PROBLEM TO WORK ON:
Repeat the records below line by line, exactly, finishing on the line that contains "ATOM 9 N N .".

EXERCISE DATA:

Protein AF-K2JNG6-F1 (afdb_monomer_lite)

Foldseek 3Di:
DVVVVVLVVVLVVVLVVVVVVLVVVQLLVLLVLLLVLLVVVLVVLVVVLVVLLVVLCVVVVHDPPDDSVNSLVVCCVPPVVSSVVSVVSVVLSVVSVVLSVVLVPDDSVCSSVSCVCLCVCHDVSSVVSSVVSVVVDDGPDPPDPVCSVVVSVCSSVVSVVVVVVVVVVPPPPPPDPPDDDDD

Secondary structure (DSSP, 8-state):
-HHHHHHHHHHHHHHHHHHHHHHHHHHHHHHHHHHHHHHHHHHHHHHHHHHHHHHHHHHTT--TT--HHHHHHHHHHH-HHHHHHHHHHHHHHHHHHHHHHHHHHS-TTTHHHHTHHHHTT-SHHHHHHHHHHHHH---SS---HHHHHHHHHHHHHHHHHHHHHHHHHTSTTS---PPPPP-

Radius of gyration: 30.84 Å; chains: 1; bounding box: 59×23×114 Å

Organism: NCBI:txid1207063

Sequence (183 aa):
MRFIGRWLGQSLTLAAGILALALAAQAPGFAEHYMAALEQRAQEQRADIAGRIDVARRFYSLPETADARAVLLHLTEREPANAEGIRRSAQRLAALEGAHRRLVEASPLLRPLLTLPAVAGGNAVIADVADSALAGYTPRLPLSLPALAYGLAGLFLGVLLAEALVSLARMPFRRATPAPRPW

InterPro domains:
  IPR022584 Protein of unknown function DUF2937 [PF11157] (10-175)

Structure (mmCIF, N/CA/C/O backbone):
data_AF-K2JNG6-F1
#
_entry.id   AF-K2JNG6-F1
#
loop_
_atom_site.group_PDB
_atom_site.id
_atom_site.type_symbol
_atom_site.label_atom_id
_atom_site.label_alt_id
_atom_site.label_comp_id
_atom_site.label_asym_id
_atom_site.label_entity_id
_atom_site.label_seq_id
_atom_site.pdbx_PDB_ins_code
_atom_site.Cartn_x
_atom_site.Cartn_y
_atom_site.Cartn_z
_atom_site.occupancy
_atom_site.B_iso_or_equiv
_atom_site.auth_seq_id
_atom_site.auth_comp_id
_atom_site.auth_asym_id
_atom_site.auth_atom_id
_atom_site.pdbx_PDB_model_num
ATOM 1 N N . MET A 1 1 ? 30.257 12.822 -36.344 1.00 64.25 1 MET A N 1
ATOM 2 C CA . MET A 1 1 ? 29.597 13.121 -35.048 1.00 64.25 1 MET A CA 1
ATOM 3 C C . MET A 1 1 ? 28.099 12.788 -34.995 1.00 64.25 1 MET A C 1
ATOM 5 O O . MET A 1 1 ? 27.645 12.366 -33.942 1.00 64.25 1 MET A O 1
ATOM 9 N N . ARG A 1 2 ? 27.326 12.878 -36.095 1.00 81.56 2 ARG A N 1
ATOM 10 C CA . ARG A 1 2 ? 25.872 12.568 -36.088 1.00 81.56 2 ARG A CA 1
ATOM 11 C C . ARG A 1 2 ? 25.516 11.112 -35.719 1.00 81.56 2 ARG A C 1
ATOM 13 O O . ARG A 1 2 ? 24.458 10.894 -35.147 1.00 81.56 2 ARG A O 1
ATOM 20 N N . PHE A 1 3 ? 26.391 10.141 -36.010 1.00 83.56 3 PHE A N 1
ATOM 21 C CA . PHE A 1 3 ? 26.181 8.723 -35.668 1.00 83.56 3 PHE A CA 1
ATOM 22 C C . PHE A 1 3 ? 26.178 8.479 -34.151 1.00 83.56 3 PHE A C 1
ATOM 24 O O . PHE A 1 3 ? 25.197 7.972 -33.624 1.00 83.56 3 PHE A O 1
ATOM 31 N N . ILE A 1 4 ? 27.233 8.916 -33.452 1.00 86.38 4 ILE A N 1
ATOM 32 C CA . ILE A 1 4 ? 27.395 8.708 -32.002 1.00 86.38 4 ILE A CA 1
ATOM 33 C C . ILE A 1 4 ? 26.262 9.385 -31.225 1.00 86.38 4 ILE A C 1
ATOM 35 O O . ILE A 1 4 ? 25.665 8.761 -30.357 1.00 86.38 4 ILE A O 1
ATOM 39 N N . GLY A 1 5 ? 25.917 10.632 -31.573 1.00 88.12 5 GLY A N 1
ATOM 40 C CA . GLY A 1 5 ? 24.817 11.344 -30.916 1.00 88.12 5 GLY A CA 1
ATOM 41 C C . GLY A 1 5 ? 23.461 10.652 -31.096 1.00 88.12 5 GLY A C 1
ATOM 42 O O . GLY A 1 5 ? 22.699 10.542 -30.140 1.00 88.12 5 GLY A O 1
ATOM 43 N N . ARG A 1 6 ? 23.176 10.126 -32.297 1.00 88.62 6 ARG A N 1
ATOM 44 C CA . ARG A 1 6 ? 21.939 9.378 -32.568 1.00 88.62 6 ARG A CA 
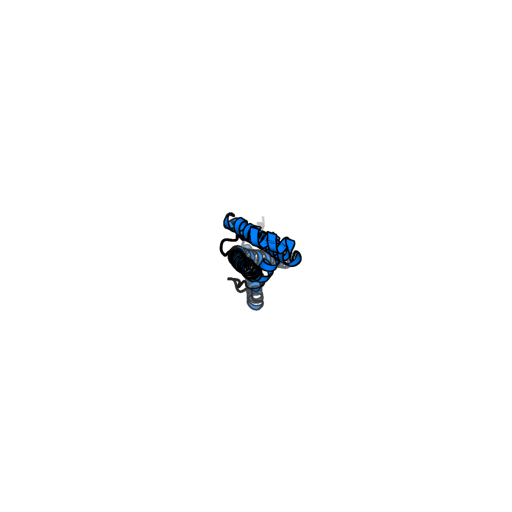1
ATOM 45 C C . ARG A 1 6 ? 21.898 8.051 -31.808 1.00 88.62 6 ARG A C 1
ATOM 47 O O . ARG A 1 6 ? 20.892 7.768 -31.168 1.00 88.62 6 ARG A O 1
ATOM 54 N N . TRP A 1 7 ? 22.986 7.281 -31.857 1.00 90.44 7 TRP A N 1
ATOM 55 C CA . TRP A 1 7 ? 23.114 6.006 -31.148 1.00 90.44 7 TRP A CA 1
ATOM 56 C C . TRP A 1 7 ? 22.944 6.180 -29.633 1.00 90.44 7 TRP A C 1
ATOM 58 O O . TRP A 1 7 ? 22.183 5.442 -29.005 1.00 90.44 7 TRP A O 1
ATOM 68 N N . LEU A 1 8 ? 23.601 7.188 -29.050 1.00 91.00 8 LEU A N 1
ATOM 69 C CA . LEU A 1 8 ? 23.514 7.465 -27.619 1.00 91.00 8 LEU A CA 1
ATOM 70 C C . LEU A 1 8 ? 22.096 7.889 -27.222 1.00 91.00 8 LEU A C 1
ATOM 72 O O . LEU A 1 8 ? 21.550 7.357 -26.259 1.00 91.00 8 LEU A O 1
ATOM 76 N N . GLY A 1 9 ? 21.478 8.793 -27.991 1.00 91.69 9 GLY A N 1
ATOM 77 C CA . GLY A 1 9 ? 20.098 9.221 -27.759 1.00 91.69 9 GLY A CA 1
ATOM 78 C C . GLY A 1 9 ? 19.113 8.052 -27.799 1.00 91.69 9 GLY A C 1
ATOM 79 O O . GLY A 1 9 ? 18.339 7.874 -26.865 1.00 91.69 9 GLY A O 1
ATOM 80 N N . GLN A 1 10 ? 19.197 7.202 -28.828 1.00 90.50 10 GLN A N 1
ATOM 81 C CA . GLN A 1 10 ? 18.355 6.007 -28.948 1.00 90.50 10 GLN A CA 1
ATOM 82 C C . GLN A 1 10 ? 18.567 5.033 -27.787 1.00 90.50 10 GLN A C 1
ATOM 84 O O . GLN A 1 10 ? 17.598 4.513 -27.240 1.00 90.50 10 GLN A O 1
ATOM 89 N N . SER A 1 11 ? 19.820 4.811 -27.388 1.00 89.25 11 SER A N 1
ATOM 90 C CA . SER A 1 11 ? 20.145 3.906 -26.286 1.00 89.25 11 SER A CA 1
ATOM 91 C C . SER A 1 11 ? 19.597 4.416 -24.951 1.00 89.25 11 SER A C 1
ATOM 93 O O . SER A 1 11 ? 19.042 3.634 -24.187 1.00 89.25 11 SER A O 1
ATOM 95 N N . LEU A 1 12 ? 19.676 5.727 -24.692 1.00 91.38 12 LEU A N 1
ATOM 96 C CA . LEU A 1 12 ? 19.085 6.347 -23.502 1.00 91.38 12 LEU A CA 1
ATOM 97 C C . LEU A 1 12 ? 17.555 6.254 -23.505 1.00 91.38 12 LEU A C 1
ATOM 99 O O . LEU A 1 12 ? 16.968 5.910 -22.482 1.00 91.38 12 LEU A O 1
ATOM 103 N N . THR A 1 13 ? 16.901 6.509 -24.643 1.00 93.81 13 THR A N 1
ATOM 104 C CA . THR A 1 13 ? 15.442 6.360 -24.762 1.00 93.81 13 THR A CA 1
ATOM 105 C C . THR A 1 13 ? 15.005 4.913 -24.536 1.00 93.81 13 THR A C 1
ATOM 107 O O . THR A 1 13 ? 14.041 4.674 -23.811 1.00 93.81 13 THR A O 1
ATOM 110 N N . LEU A 1 14 ? 15.728 3.941 -25.103 1.00 93.25 14 LEU A N 1
ATOM 111 C CA . LEU A 1 14 ? 15.462 2.517 -24.887 1.00 93.25 14 LEU A CA 1
ATOM 112 C C . LEU A 1 14 ? 15.679 2.121 -23.425 1.00 93.25 14 LEU A C 1
ATOM 114 O O . LEU A 1 14 ? 14.821 1.461 -22.847 1.00 93.25 14 LEU A O 1
ATOM 118 N N . ALA A 1 15 ? 16.778 2.562 -22.812 1.00 90.75 15 ALA A N 1
ATOM 119 C CA . ALA A 1 15 ? 17.067 2.309 -21.405 1.00 90.75 15 ALA A CA 1
ATOM 120 C C . ALA A 1 15 ? 15.956 2.852 -20.496 1.00 90.75 15 ALA A C 1
ATOM 122 O O . ALA A 1 15 ? 15.448 2.127 -19.641 1.00 90.75 15 ALA A O 1
ATOM 123 N N . ALA A 1 16 ? 15.535 4.100 -20.717 1.00 92.00 16 ALA A N 1
ATOM 124 C CA . ALA A 1 16 ? 14.448 4.723 -19.969 1.00 92.00 16 ALA A CA 1
ATOM 125 C C . ALA A 1 16 ? 13.115 3.986 -20.171 1.00 92.00 16 ALA A C 1
ATOM 127 O O . ALA A 1 16 ? 12.399 3.742 -19.203 1.00 92.00 16 ALA A O 1
ATOM 128 N N . GLY A 1 17 ? 12.801 3.582 -21.407 1.00 94.56 17 GLY A N 1
ATOM 129 C CA . GLY A 1 17 ? 11.594 2.817 -21.721 1.00 94.56 17 GLY A CA 1
ATOM 130 C C . GLY A 1 17 ? 11.568 1.441 -21.053 1.00 94.56 17 GLY A C 1
ATOM 131 O O . GLY A 1 17 ? 10.553 1.063 -20.474 1.00 94.56 17 GLY A O 1
ATOM 132 N N . ILE A 1 18 ? 12.691 0.716 -21.068 1.00 92.19 18 ILE A N 1
ATOM 133 C CA . ILE A 1 18 ? 12.823 -0.587 -20.399 1.00 92.19 18 ILE A CA 1
ATOM 134 C C . ILE A 1 18 ? 12.689 -0.428 -18.884 1.00 92.19 18 ILE A C 1
ATOM 136 O O . ILE A 1 18 ? 11.985 -1.212 -18.251 1.00 92.19 18 ILE A O 1
ATOM 140 N N . LEU A 1 19 ? 13.317 0.595 -18.298 1.00 90.56 19 LEU A N 1
ATOM 141 C CA . LEU A 1 19 ? 13.203 0.865 -16.867 1.00 90.56 19 LEU A CA 1
ATOM 142 C C . LEU A 1 19 ? 11.758 1.204 -16.476 1.00 90.56 19 LEU A C 1
ATOM 144 O O . LEU A 1 19 ? 11.235 0.641 -15.517 1.00 90.56 19 LEU A O 1
ATOM 148 N N . ALA A 1 20 ? 11.094 2.073 -17.241 1.00 90.38 20 ALA A N 1
ATOM 149 C CA . ALA A 1 20 ? 9.694 2.420 -17.020 1.00 90.38 20 ALA A CA 1
ATOM 150 C C . ALA A 1 20 ? 8.780 1.191 -17.140 1.00 90.38 20 ALA A C 1
ATOM 152 O O . ALA A 1 20 ? 7.906 0.997 -16.299 1.00 90.38 20 ALA A O 1
ATOM 153 N N . LEU A 1 21 ? 9.018 0.328 -18.133 1.00 92.25 21 LEU A N 1
ATOM 154 C CA . LEU A 1 21 ? 8.288 -0.927 -18.300 1.00 92.25 21 LEU A CA 1
ATOM 155 C C . LEU A 1 21 ? 8.508 -1.872 -17.114 1.00 92.25 21 LEU A C 1
ATOM 157 O O . LEU A 1 21 ? 7.546 -2.445 -16.608 1.00 92.25 21 LEU A O 1
ATOM 161 N N . ALA A 1 22 ? 9.750 -2.014 -16.647 1.00 90.50 22 ALA A N 1
ATOM 162 C CA . ALA A 1 22 ? 10.080 -2.853 -15.500 1.00 90.50 22 ALA A CA 1
ATOM 163 C C . ALA A 1 22 ? 9.387 -2.361 -14.2
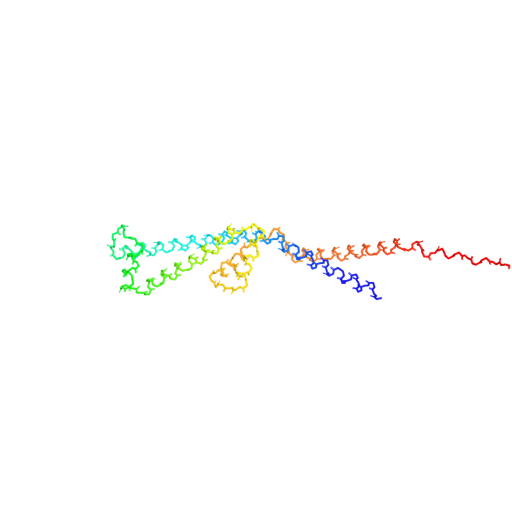21 1.00 90.50 22 ALA A C 1
ATOM 165 O O . ALA A 1 22 ? 8.835 -3.170 -13.481 1.00 90.50 22 ALA A O 1
ATOM 166 N N . LEU A 1 23 ? 9.361 -1.045 -13.984 1.00 88.81 23 LEU A N 1
ATOM 167 C CA . LEU A 1 23 ? 8.637 -0.445 -12.859 1.00 88.81 23 LEU A CA 1
ATOM 1
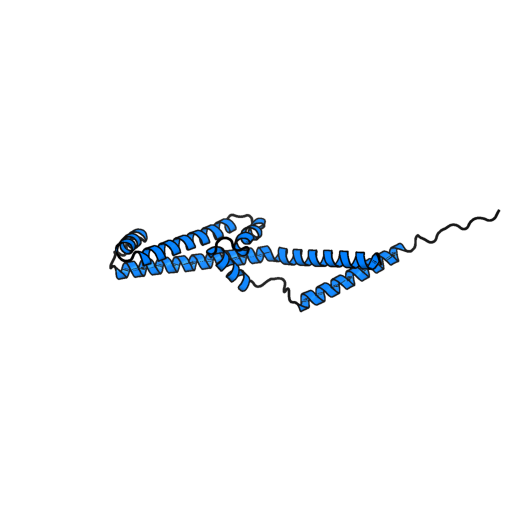68 C C . LEU A 1 23 ? 7.119 -0.639 -12.992 1.00 88.81 23 LEU A C 1
ATOM 170 O O . LEU A 1 23 ? 6.469 -1.076 -12.044 1.00 88.81 23 LEU A O 1
ATOM 174 N N . ALA A 1 24 ? 6.557 -0.385 -14.176 1.00 90.31 24 ALA A N 1
ATOM 175 C CA . ALA A 1 24 ? 5.130 -0.563 -14.442 1.00 90.31 24 ALA A CA 1
ATOM 176 C C . ALA A 1 24 ? 4.682 -2.024 -14.266 1.00 90.31 24 ALA A C 1
ATOM 178 O O . ALA A 1 24 ? 3.608 -2.277 -13.724 1.00 90.31 24 ALA A O 1
ATOM 179 N N . ALA A 1 25 ? 5.524 -2.990 -14.645 1.00 92.50 25 ALA A N 1
ATOM 180 C CA . ALA A 1 25 ? 5.256 -4.414 -14.464 1.00 92.50 25 ALA A CA 1
ATOM 181 C C . ALA A 1 25 ? 5.163 -4.832 -12.984 1.00 92.50 25 ALA A C 1
ATOM 183 O O . ALA A 1 25 ? 4.541 -5.848 -12.672 1.00 92.50 25 ALA A O 1
ATOM 184 N N . GLN A 1 26 ? 5.750 -4.057 -12.065 1.00 92.38 26 GLN A N 1
ATOM 185 C CA . GLN A 1 26 ? 5.714 -4.334 -10.623 1.00 92.38 26 GLN A CA 1
ATOM 186 C C . GLN A 1 26 ? 4.481 -3.716 -9.948 1.00 92.38 26 GLN A C 1
ATOM 188 O O . GLN A 1 26 ? 4.074 -4.157 -8.873 1.00 92.38 26 GLN A O 1
ATOM 193 N N . ALA A 1 27 ? 3.860 -2.722 -10.589 1.00 92.50 27 ALA A N 1
ATOM 194 C CA . ALA A 1 27 ? 2.780 -1.930 -10.013 1.00 92.50 27 ALA A CA 1
ATOM 195 C C . ALA A 1 27 ? 1.562 -2.765 -9.548 1.00 92.50 27 ALA A C 1
ATOM 197 O O . ALA A 1 27 ? 1.058 -2.492 -8.458 1.00 92.50 27 ALA A O 1
ATOM 198 N N . PRO A 1 28 ? 1.112 -3.816 -10.270 1.00 93.94 28 PRO A N 1
ATOM 199 C CA . PRO A 1 28 ? 0.048 -4.697 -9.779 1.00 93.94 28 PRO A CA 1
ATOM 200 C C . PRO A 1 28 ? 0.421 -5.429 -8.486 1.00 93.94 28 PRO A C 1
ATOM 202 O O . PRO A 1 28 ? -0.382 -5.488 -7.561 1.00 93.94 28 PRO A O 1
ATOM 205 N N . GLY A 1 29 ? 1.656 -5.936 -8.395 1.00 93.19 29 GLY A N 1
ATOM 206 C CA . GLY A 1 29 ? 2.126 -6.643 -7.204 1.00 93.19 29 GLY A CA 1
ATOM 207 C C . GLY A 1 29 ? 2.236 -5.721 -5.990 1.00 93.19 29 GLY A C 1
ATOM 208 O O . GLY A 1 29 ? 1.894 -6.124 -4.881 1.00 93.19 29 GLY A O 1
ATOM 209 N N . PHE A 1 30 ? 2.666 -4.474 -6.197 1.00 94.19 30 PHE A N 1
ATOM 210 C CA . PHE A 1 30 ? 2.637 -3.463 -5.142 1.00 94.19 30 PHE A CA 1
ATOM 211 C C . PHE A 1 30 ? 1.203 -3.147 -4.701 1.00 94.19 30 PHE A C 1
ATOM 213 O O . PHE A 1 30 ? 0.932 -3.102 -3.504 1.00 94.19 30 PHE A O 1
ATOM 220 N N . ALA A 1 31 ? 0.271 -2.973 -5.644 1.00 94.94 31 ALA A N 1
ATOM 221 C CA . ALA A 1 31 ? -1.122 -2.675 -5.321 1.00 94.94 31 ALA A CA 1
ATOM 222 C C . ALA A 1 31 ? -1.769 -3.783 -4.470 1.00 94.94 31 ALA A C 1
ATOM 224 O O . ALA A 1 31 ? -2.456 -3.477 -3.499 1.00 94.94 31 ALA A O 1
ATOM 225 N N . GLU A 1 32 ? -1.510 -5.056 -4.780 1.00 95.00 32 GLU A N 1
ATOM 226 C CA . GLU A 1 32 ? -1.959 -6.199 -3.970 1.00 95.00 32 GLU A CA 1
ATOM 227 C C . GLU A 1 32 ? -1.359 -6.178 -2.557 1.00 95.00 32 GLU A C 1
ATOM 229 O O . GLU A 1 32 ? -2.088 -6.317 -1.574 1.00 95.00 32 GLU A O 1
ATOM 234 N N . HIS A 1 33 ? -0.047 -5.949 -2.444 1.00 95.56 33 HIS A N 1
ATOM 235 C CA . HIS A 1 33 ? 0.632 -5.851 -1.150 1.00 95.56 33 HIS A CA 1
ATOM 236 C C . HIS A 1 33 ? 0.078 -4.699 -0.298 1.00 95.56 33 HIS A C 1
ATOM 238 O O . HIS A 1 33 ? -0.210 -4.867 0.885 1.00 95.56 33 HIS A O 1
ATOM 244 N N . TYR A 1 34 ? -0.148 -3.544 -0.920 1.00 96.00 34 TYR A N 1
ATOM 245 C CA . TYR A 1 34 ? -0.738 -2.380 -0.274 1.00 96.00 34 TYR A CA 1
ATOM 246 C C . TYR A 1 34 ? -2.188 -2.621 0.174 1.00 96.00 34 TYR A C 1
ATOM 248 O O . TYR A 1 34 ? -2.568 -2.227 1.277 1.00 96.00 34 TYR A O 1
ATOM 256 N N . MET A 1 35 ? -3.002 -3.305 -0.638 1.00 96.31 35 MET A N 1
ATOM 257 C CA . MET A 1 35 ? -4.364 -3.693 -0.253 1.00 96.31 35 MET A CA 1
ATOM 258 C C . MET A 1 35 ? -4.378 -4.589 0.986 1.00 96.31 35 MET A C 1
ATOM 260 O O . MET A 1 35 ? -5.200 -4.359 1.876 1.00 96.31 35 MET A O 1
ATOM 264 N N . ALA A 1 36 ? -3.468 -5.567 1.050 1.00 96.69 36 ALA A N 1
ATOM 265 C CA . ALA A 1 36 ? -3.313 -6.441 2.209 1.00 96.69 36 ALA A CA 1
ATOM 266 C C . ALA A 1 36 ? -2.862 -5.656 3.451 1.00 96.69 36 ALA A C 1
ATOM 268 O O . ALA A 1 36 ? -3.421 -5.840 4.530 1.00 96.69 36 ALA A O 1
ATOM 269 N N . ALA A 1 37 ? -1.923 -4.717 3.296 1.00 96.50 37 ALA A N 1
ATOM 270 C CA . ALA A 1 37 ? -1.481 -3.847 4.386 1.00 96.50 37 ALA A CA 1
ATOM 271 C C . ALA A 1 37 ? -2.621 -2.966 4.932 1.00 96.50 37 ALA A C 1
ATOM 273 O O . ALA A 1 37 ? -2.779 -2.837 6.146 1.00 96.50 37 ALA A O 1
ATOM 274 N N . LEU A 1 38 ? -3.459 -2.396 4.056 1.00 96.56 38 LEU A N 1
ATOM 275 C CA . LEU A 1 38 ? -4.649 -1.638 4.462 1.00 96.56 38 LEU A CA 1
ATOM 276 C C . LEU A 1 38 ? -5.635 -2.500 5.253 1.00 96.56 38 LEU A C 1
ATOM 278 O O . LEU A 1 38 ? -6.172 -2.047 6.265 1.00 96.56 38 LEU A O 1
ATOM 282 N N . GLU A 1 39 ? -5.882 -3.725 4.791 1.00 96.94 39 GLU A N 1
ATOM 283 C CA . GLU A 1 39 ? -6.784 -4.654 5.464 1.00 96.94 39 GLU A CA 1
ATOM 284 C C . GLU A 1 39 ? -6.252 -5.041 6.844 1.00 96.94 39 GLU A C 1
ATOM 286 O O . GLU A 1 39 ? -6.977 -4.915 7.833 1.00 96.94 39 GLU A O 1
ATOM 291 N N . GLN A 1 40 ? -4.979 -5.433 6.924 1.00 96.94 40 GLN A N 1
ATOM 292 C CA . GLN A 1 40 ? -4.319 -5.764 8.182 1.00 96.94 40 GLN A CA 1
ATOM 293 C C . GLN A 1 40 ? -4.400 -4.588 9.161 1.00 96.94 40 GLN A C 1
ATOM 295 O O . GLN A 1 40 ? -4.843 -4.754 10.297 1.00 96.94 40 GLN A O 1
ATOM 300 N N . ARG A 1 41 ? -4.063 -3.372 8.713 1.00 96.69 41 ARG A N 1
ATOM 301 C CA . ARG A 1 41 ? -4.112 -2.181 9.567 1.00 96.69 41 ARG A CA 1
ATOM 302 C C . ARG A 1 41 ? -5.529 -1.863 10.037 1.00 96.69 41 ARG A C 1
ATOM 304 O O . ARG A 1 41 ? -5.723 -1.459 11.181 1.00 96.69 41 ARG A O 1
ATOM 311 N N . ALA A 1 42 ? -6.532 -2.061 9.182 1.00 96.94 42 ALA A N 1
ATOM 312 C CA . ALA A 1 42 ? -7.930 -1.909 9.568 1.00 96.94 42 ALA A CA 1
ATOM 313 C C . ALA A 1 42 ? -8.347 -2.955 10.617 1.00 96.94 42 ALA A C 1
ATOM 315 O O . ALA A 1 42 ? -9.038 -2.613 11.574 1.00 96.94 42 ALA A O 1
ATOM 316 N N . GLN A 1 43 ? -7.915 -4.212 10.482 1.00 97.75 43 GLN A N 1
ATOM 317 C CA . GLN A 1 43 ? -8.185 -5.263 11.468 1.00 97.75 43 GLN A CA 1
ATOM 318 C C . GLN A 1 43 ? -7.534 -4.954 12.826 1.00 97.75 43 GLN A C 1
ATOM 320 O O . GLN A 1 43 ? -8.216 -5.019 13.849 1.00 97.75 43 GLN A O 1
ATOM 325 N N . GLU A 1 44 ? -6.266 -4.536 12.838 1.00 96.50 44 GLU A N 1
ATOM 326 C CA . GLU A 1 44 ? -5.563 -4.088 14.050 1.00 96.50 44 GLU A CA 1
ATOM 327 C C . GLU A 1 44 ? -6.300 -2.924 14.727 1.00 96.50 44 GLU A C 1
ATOM 329 O O . GLU A 1 44 ? -6.550 -2.946 15.932 1.00 96.50 44 GLU A O 1
ATOM 334 N N . GLN A 1 45 ? -6.717 -1.928 13.942 1.00 96.75 45 GLN A N 1
ATOM 335 C CA . GLN A 1 45 ? -7.428 -0.757 14.445 1.00 96.75 45 GLN A CA 1
ATOM 336 C C . GLN A 1 45 ? -8.816 -1.113 15.006 1.00 96.75 45 GLN A C 1
ATOM 338 O O . GLN A 1 45 ? -9.237 -0.541 16.011 1.00 96.75 45 GLN A O 1
ATOM 343 N N . ARG A 1 46 ? -9.534 -2.068 14.395 1.00 97.25 46 ARG A N 1
ATOM 344 C CA . ARG A 1 46 ? -10.796 -2.600 14.944 1.00 97.25 46 ARG A CA 1
ATOM 345 C C . ARG A 1 46 ? -10.569 -3.281 16.288 1.00 97.25 46 ARG A C 1
ATOM 347 O O . ARG A 1 46 ? -11.340 -3.039 17.214 1.00 97.25 46 ARG A O 1
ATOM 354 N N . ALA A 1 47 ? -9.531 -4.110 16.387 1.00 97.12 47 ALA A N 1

ANSWER:
Protein AF-K2JNG6-F1 (afdb_monomer_lite)

Foldseek 3Di:
DVVVVVLVVVLVVVLVVVVVVLVVVQLLVLLVLLLVLLVVVLVVLVVVLVVLLVVLCVVVVHDPPDDSVNSLVVCCVPPVVSSVVSVVSVVLSVVSVVLSVVLVPDDSVCSSVSCVCLCVCHDVSSVVSSVVSVVVDDGPDPPDPVCSVVVSVCSSVVSVVVVVVVVVVPPPPPPDPPDDDDD

Secondary structure (DSSP, 8-state):
-HHHHHHHHHHHHHHHHHHHHHHHHHHHHHHHHHHHHHHHHHHHHHHHHHHHHHHHHHHTT--TT--HHHHHHHHHHH-HHHHHHHHHHHHHHHHHHHHHHHHHHS-TTTHHHHTHHHHTT-SHHHHHHHHHHHHH---SS---HHHHHHHHHHHHHHHHHHHHHHHHHTSTTS---PPPPP-

Radius of gyration: 30.84 Å; chains: 1; bounding box: 59×23×114 Å

Organism: NCBI:txid1207063

Sequence (183 aa):
MRFIGRWLGQSLTLAAGILALALAAQAPGFAEHYMAALEQRAQEQRADIAGRIDVARRFYSLPETADARAVLLHLTEREPANAEGIRRSAQRLAALEGAHRRLVEASPLLRPLLTLPAVAGGNAVIADVADSALAGYTPRLPLSLPALAYGLAGLFLGVLLAEALVSLARMPFRRATPAPRPW

InterPro domains:
  IPR022584 Protein of unknown function DUF2937 [PF11157] (10-175)

Structure (mmCIF, N/CA/C/O backbone):
data_AF-K2JNG6-F1
#
_entry.id   AF-K2JNG6-F1
#
loop_
_atom_site.group_PDB
_atom_site.id
_atom_site.type_symbol
_atom_site.label_atom_id
_atom_site.label_alt_id
_atom_site.label_comp_id
_atom_site.label_asym_id
_atom_site.label_entity_id
_atom_site.label_seq_id
_atom_site.pdbx_PDB_ins_code
_atom_site.Cartn_x
_atom_site.Cartn_y
_atom_site.Cartn_z
_atom_site.occupancy
_atom_site.B_iso_or_equiv
_atom_site.auth_seq_id
_atom_site.auth_comp_id
_atom_site.auth_asym_id
_atom_site.auth_atom_id
_atom_site.pdbx_PDB_model_num
ATOM 1 N N . MET A 1 1 ? 30.257 12.822 -36.344 1.00 64.25 1 MET A N 1
ATOM 2 C CA . MET A 1 1 ? 29.597 13.121 -35.048 1.00 64.25 1 MET A CA 1
ATOM 3 C C . MET A 1 1 ? 28.099 12.788 -34.995 1.00 64.25 1 MET A C 1
ATOM 5 O O . MET A 1 1 ? 27.645 12.366 -33.942 1.00 64.25 1 MET A O 1
ATOM 9 N N . ARG A 1 2 ? 27.326 12.878 -36.095 1.00 81.56 2 ARG A N 1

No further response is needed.